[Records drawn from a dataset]
┄┄┄┄┄┄┄┄┄┄

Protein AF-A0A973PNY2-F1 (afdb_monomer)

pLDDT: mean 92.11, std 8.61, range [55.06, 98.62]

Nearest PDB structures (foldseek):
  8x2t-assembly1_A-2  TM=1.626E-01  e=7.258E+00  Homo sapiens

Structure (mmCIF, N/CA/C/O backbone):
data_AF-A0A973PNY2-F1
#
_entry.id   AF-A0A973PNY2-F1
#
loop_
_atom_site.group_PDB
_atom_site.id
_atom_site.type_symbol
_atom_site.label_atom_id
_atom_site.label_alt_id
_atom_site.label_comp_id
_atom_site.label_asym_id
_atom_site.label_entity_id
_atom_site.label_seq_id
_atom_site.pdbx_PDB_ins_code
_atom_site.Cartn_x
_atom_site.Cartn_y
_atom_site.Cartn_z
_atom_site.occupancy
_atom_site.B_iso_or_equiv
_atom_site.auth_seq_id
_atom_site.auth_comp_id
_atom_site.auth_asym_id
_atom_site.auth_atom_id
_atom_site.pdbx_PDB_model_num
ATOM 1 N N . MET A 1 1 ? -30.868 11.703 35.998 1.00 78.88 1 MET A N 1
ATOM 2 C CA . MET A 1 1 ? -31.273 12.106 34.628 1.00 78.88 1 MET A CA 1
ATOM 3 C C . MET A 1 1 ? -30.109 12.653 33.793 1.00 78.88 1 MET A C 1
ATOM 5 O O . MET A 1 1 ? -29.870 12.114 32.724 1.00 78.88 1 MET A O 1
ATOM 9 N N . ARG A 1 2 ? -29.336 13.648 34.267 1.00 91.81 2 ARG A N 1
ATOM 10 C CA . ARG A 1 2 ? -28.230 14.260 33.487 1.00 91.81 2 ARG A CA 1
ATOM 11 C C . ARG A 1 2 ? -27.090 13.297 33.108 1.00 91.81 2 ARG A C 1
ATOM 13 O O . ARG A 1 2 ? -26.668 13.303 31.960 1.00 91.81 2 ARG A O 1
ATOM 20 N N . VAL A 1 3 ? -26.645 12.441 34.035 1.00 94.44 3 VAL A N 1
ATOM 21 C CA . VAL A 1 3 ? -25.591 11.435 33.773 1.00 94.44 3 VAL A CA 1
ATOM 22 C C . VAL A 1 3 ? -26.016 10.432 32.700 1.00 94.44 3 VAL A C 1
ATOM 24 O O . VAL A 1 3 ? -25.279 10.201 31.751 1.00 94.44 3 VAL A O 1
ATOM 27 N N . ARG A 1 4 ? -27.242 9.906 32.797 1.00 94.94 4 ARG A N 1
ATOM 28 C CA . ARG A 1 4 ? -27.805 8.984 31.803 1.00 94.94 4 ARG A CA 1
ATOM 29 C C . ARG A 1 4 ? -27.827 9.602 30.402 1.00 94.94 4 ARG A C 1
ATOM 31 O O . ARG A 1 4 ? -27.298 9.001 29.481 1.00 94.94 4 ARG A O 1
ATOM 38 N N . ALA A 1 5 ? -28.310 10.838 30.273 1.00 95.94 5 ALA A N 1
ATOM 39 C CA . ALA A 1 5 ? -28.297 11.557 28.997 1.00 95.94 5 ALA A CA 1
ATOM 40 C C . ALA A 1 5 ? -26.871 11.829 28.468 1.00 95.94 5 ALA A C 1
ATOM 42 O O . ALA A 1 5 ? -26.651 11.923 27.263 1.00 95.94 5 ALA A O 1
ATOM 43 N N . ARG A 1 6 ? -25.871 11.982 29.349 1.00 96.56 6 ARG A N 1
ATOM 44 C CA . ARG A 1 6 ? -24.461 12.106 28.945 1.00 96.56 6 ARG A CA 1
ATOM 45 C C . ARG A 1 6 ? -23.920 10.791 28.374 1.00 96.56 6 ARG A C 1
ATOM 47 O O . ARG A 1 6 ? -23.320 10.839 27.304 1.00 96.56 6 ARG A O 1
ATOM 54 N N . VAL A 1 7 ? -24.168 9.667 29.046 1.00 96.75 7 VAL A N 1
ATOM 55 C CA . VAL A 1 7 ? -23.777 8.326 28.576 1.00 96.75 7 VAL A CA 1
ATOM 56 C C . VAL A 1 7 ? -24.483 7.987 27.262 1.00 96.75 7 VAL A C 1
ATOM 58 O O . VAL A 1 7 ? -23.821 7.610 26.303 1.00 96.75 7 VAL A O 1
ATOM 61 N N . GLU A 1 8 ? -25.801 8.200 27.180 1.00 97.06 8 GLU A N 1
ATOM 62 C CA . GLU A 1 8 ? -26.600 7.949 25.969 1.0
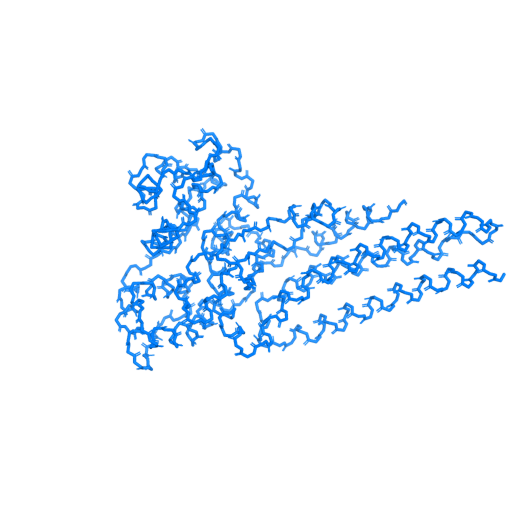0 97.06 8 GLU A CA 1
ATOM 63 C C . GLU A 1 8 ? -26.066 8.728 24.757 1.00 97.06 8 GLU A C 1
ATOM 65 O O . GLU A 1 8 ? -25.988 8.173 23.664 1.00 97.06 8 GLU A O 1
ATOM 70 N N . ARG A 1 9 ? -25.614 9.978 24.945 1.00 97.56 9 ARG A N 1
ATOM 71 C CA . ARG A 1 9 ? -24.966 10.749 23.871 1.00 97.56 9 ARG A CA 1
ATOM 72 C C . ARG A 1 9 ? -23.649 10.128 23.405 1.00 97.56 9 ARG A C 1
ATOM 74 O O . ARG A 1 9 ? -23.460 10.005 22.203 1.00 97.56 9 ARG A O 1
ATOM 81 N N . SER A 1 10 ? -22.762 9.720 24.314 1.00 97.75 10 SER A N 1
ATOM 82 C CA . SER A 1 10 ? -21.500 9.063 23.928 1.00 97.75 10 SER A CA 1
ATOM 83 C C . SER A 1 10 ? -21.733 7.721 23.235 1.00 97.75 10 SER A C 1
ATOM 85 O O . SER A 1 10 ? -21.084 7.432 22.234 1.00 97.75 10 SER A O 1
ATOM 87 N N . VAL A 1 11 ? -22.684 6.920 23.729 1.00 98.38 11 VAL A N 1
ATOM 88 C CA . VAL A 1 11 ? -23.069 5.648 23.097 1.00 98.38 11 VAL A CA 1
ATOM 89 C C . VAL A 1 11 ? -23.602 5.900 21.689 1.00 98.38 11 VAL A C 1
ATOM 91 O O . VAL A 1 11 ? -23.144 5.261 20.749 1.00 98.38 11 VAL A O 1
ATOM 94 N N . SER A 1 12 ? -24.491 6.884 21.521 1.00 98.38 12 SER A N 1
ATOM 95 C CA . SER A 1 12 ? -25.000 7.262 20.201 1.00 98.38 12 SER A CA 1
ATOM 96 C C . SER A 1 12 ? -23.886 7.718 19.256 1.00 98.38 12 SER A C 1
ATOM 98 O O . SER A 1 12 ? -23.945 7.396 18.075 1.00 98.38 12 SER A O 1
ATOM 100 N N . THR A 1 13 ? -22.871 8.438 19.743 1.00 98.25 13 THR A N 1
ATOM 101 C CA . THR A 1 13 ? -21.702 8.814 18.930 1.00 98.25 13 THR A CA 1
ATOM 102 C C . THR A 1 13 ? -20.901 7.588 18.491 1.00 98.25 13 THR A C 1
ATOM 104 O O . THR A 1 13 ? -20.507 7.510 17.329 1.00 98.25 13 THR A O 1
ATOM 107 N N . ALA A 1 14 ? -20.678 6.622 19.389 1.00 98.19 14 ALA A N 1
ATOM 108 C CA . ALA A 1 14 ? -19.993 5.373 19.056 1.00 98.19 14 ALA A CA 1
ATOM 109 C 
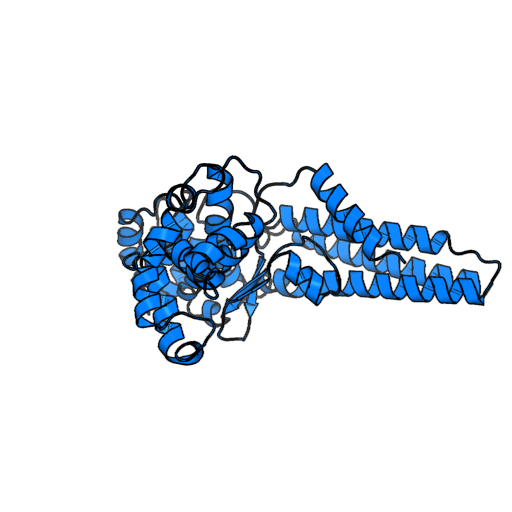C . ALA A 1 14 ? -20.767 4.561 18.001 1.00 98.19 14 ALA A C 1
ATOM 111 O O . ALA A 1 14 ? -20.169 4.075 17.042 1.00 98.19 14 ALA A O 1
ATOM 112 N N . ASP A 1 15 ? -22.092 4.467 18.151 1.00 98.31 15 ASP A N 1
ATOM 113 C CA . ASP A 1 15 ? -22.975 3.773 17.207 1.00 98.31 15 ASP A CA 1
ATOM 114 C C . ASP A 1 15 ? -22.966 4.457 15.825 1.00 98.31 15 ASP A C 1
ATOM 116 O O . ASP A 1 15 ? -22.788 3.784 14.811 1.00 98.31 15 ASP A O 1
ATOM 120 N N . LEU A 1 16 ? -23.048 5.794 15.772 1.00 98.50 16 LEU A N 1
ATOM 121 C CA . LEU A 1 16 ? -22.977 6.555 14.516 1.00 98.50 16 LEU A CA 1
ATOM 122 C C . LEU A 1 16 ? -21.648 6.355 13.779 1.00 98.50 16 LEU A C 1
ATOM 124 O O . LEU A 1 16 ? -21.649 6.172 12.562 1.00 98.50 16 LEU A O 1
ATOM 128 N N . LEU A 1 17 ? -20.524 6.378 14.503 1.00 98.44 17 LEU A N 1
ATOM 129 C CA . LEU A 1 17 ? -19.205 6.153 13.911 1.00 98.44 17 LEU A CA 1
ATOM 130 C C . LEU A 1 17 ? -19.061 4.715 13.393 1.00 98.44 17 LEU A C 1
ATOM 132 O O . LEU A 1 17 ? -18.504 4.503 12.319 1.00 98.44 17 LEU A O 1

┄┄┄┄┄┄┄┄┄┄

_EXERCISE AIM_.
Nothing but the lines above, starting at the line that contains "ATOM 95 C CA" and ending at the line that contains "ATOM 128 N N", should be given again, exactly and without the pictures.

_ANSWER BELOW_.
ATOM 95 C CA . SER A 1 12 ? -25.000 7.262 20.201 1.00 98.38 12 SER A CA 1
ATOM 96 C C . SER A 1 12 ? -23.886 7.718 19.256 1.00 98.38 12 SER A C 1
ATOM 98 O O . SER A 1 12 ? -23.945 7.396 18.075 1.00 98.38 12 SER A O 1
ATOM 100 N N . THR A 1 13 ? -22.871 8.438 19.743 1.00 98.25 13 THR A N 1
ATOM 101 C CA . THR A 1 13 ? -21.702 8.814 18.930 1.00 98.25 13 THR A CA 1
ATOM 102 C C . THR A 1 13 ? -20.901 7.588 18.491 1.00 98.25 13 THR A C 1
ATOM 104 O O . THR A 1 13 ? -20.507 7.510 17.329 1.00 98.25 13 THR A O 1
ATOM 107 N N . ALA A 1 14 ? -20.678 6.622 19.389 1.00 98.19 14 ALA A N 1
ATOM 108 C CA . ALA A 1 14 ? -19.993 5.373 19.056 1.00 98.19 14 ALA A CA 1
ATOM 109 C 
C . ALA A 1 14 ? -20.767 4.561 18.001 1.00 98.19 14 ALA A C 1
ATOM 111 O O . ALA A 1 14 ? -20.169 4.075 17.042 1.00 98.19 14 ALA A O 1
ATOM 112 N N . ASP A 1 15 ? -22.092 4.467 18.151 1.00 98.31 15 ASP A N 1
ATOM 113 C CA . ASP A 1 15 ? -22.975 3.773 17.207 1.00 98.31 15 ASP A CA 1
ATOM 114 C C . ASP A 1 15 ? -22.966 4.457 15.825 1.00 98.31 15 ASP A C 1
ATOM 116 O O . ASP A 1 15 ? -22.788 3.784 14.811 1.00 98.31 15 ASP A O 1
ATOM 120 N N . LEU A 1 16 ? -23.048 5.794 15.772 1.00 98.50 16 LEU A N 1
ATOM 121 C CA . LEU A 1 16 ? -22.977 6.555 14.516 1.00 98.50 16 LEU A CA 1
ATOM 122 C C . LEU A 1 16 ? -21.648 6.355 13.779 1.00 98.50 16 LEU A C 1
ATOM 124 O O . LEU A 1 16 ? -21.649 6.172 12.562 1.00 98.50 16 LEU A O 1
ATOM 128 N N . LEU A 1 17 ? -20.524 6.378 14.503 1.00 98.44 17 LEU A N 1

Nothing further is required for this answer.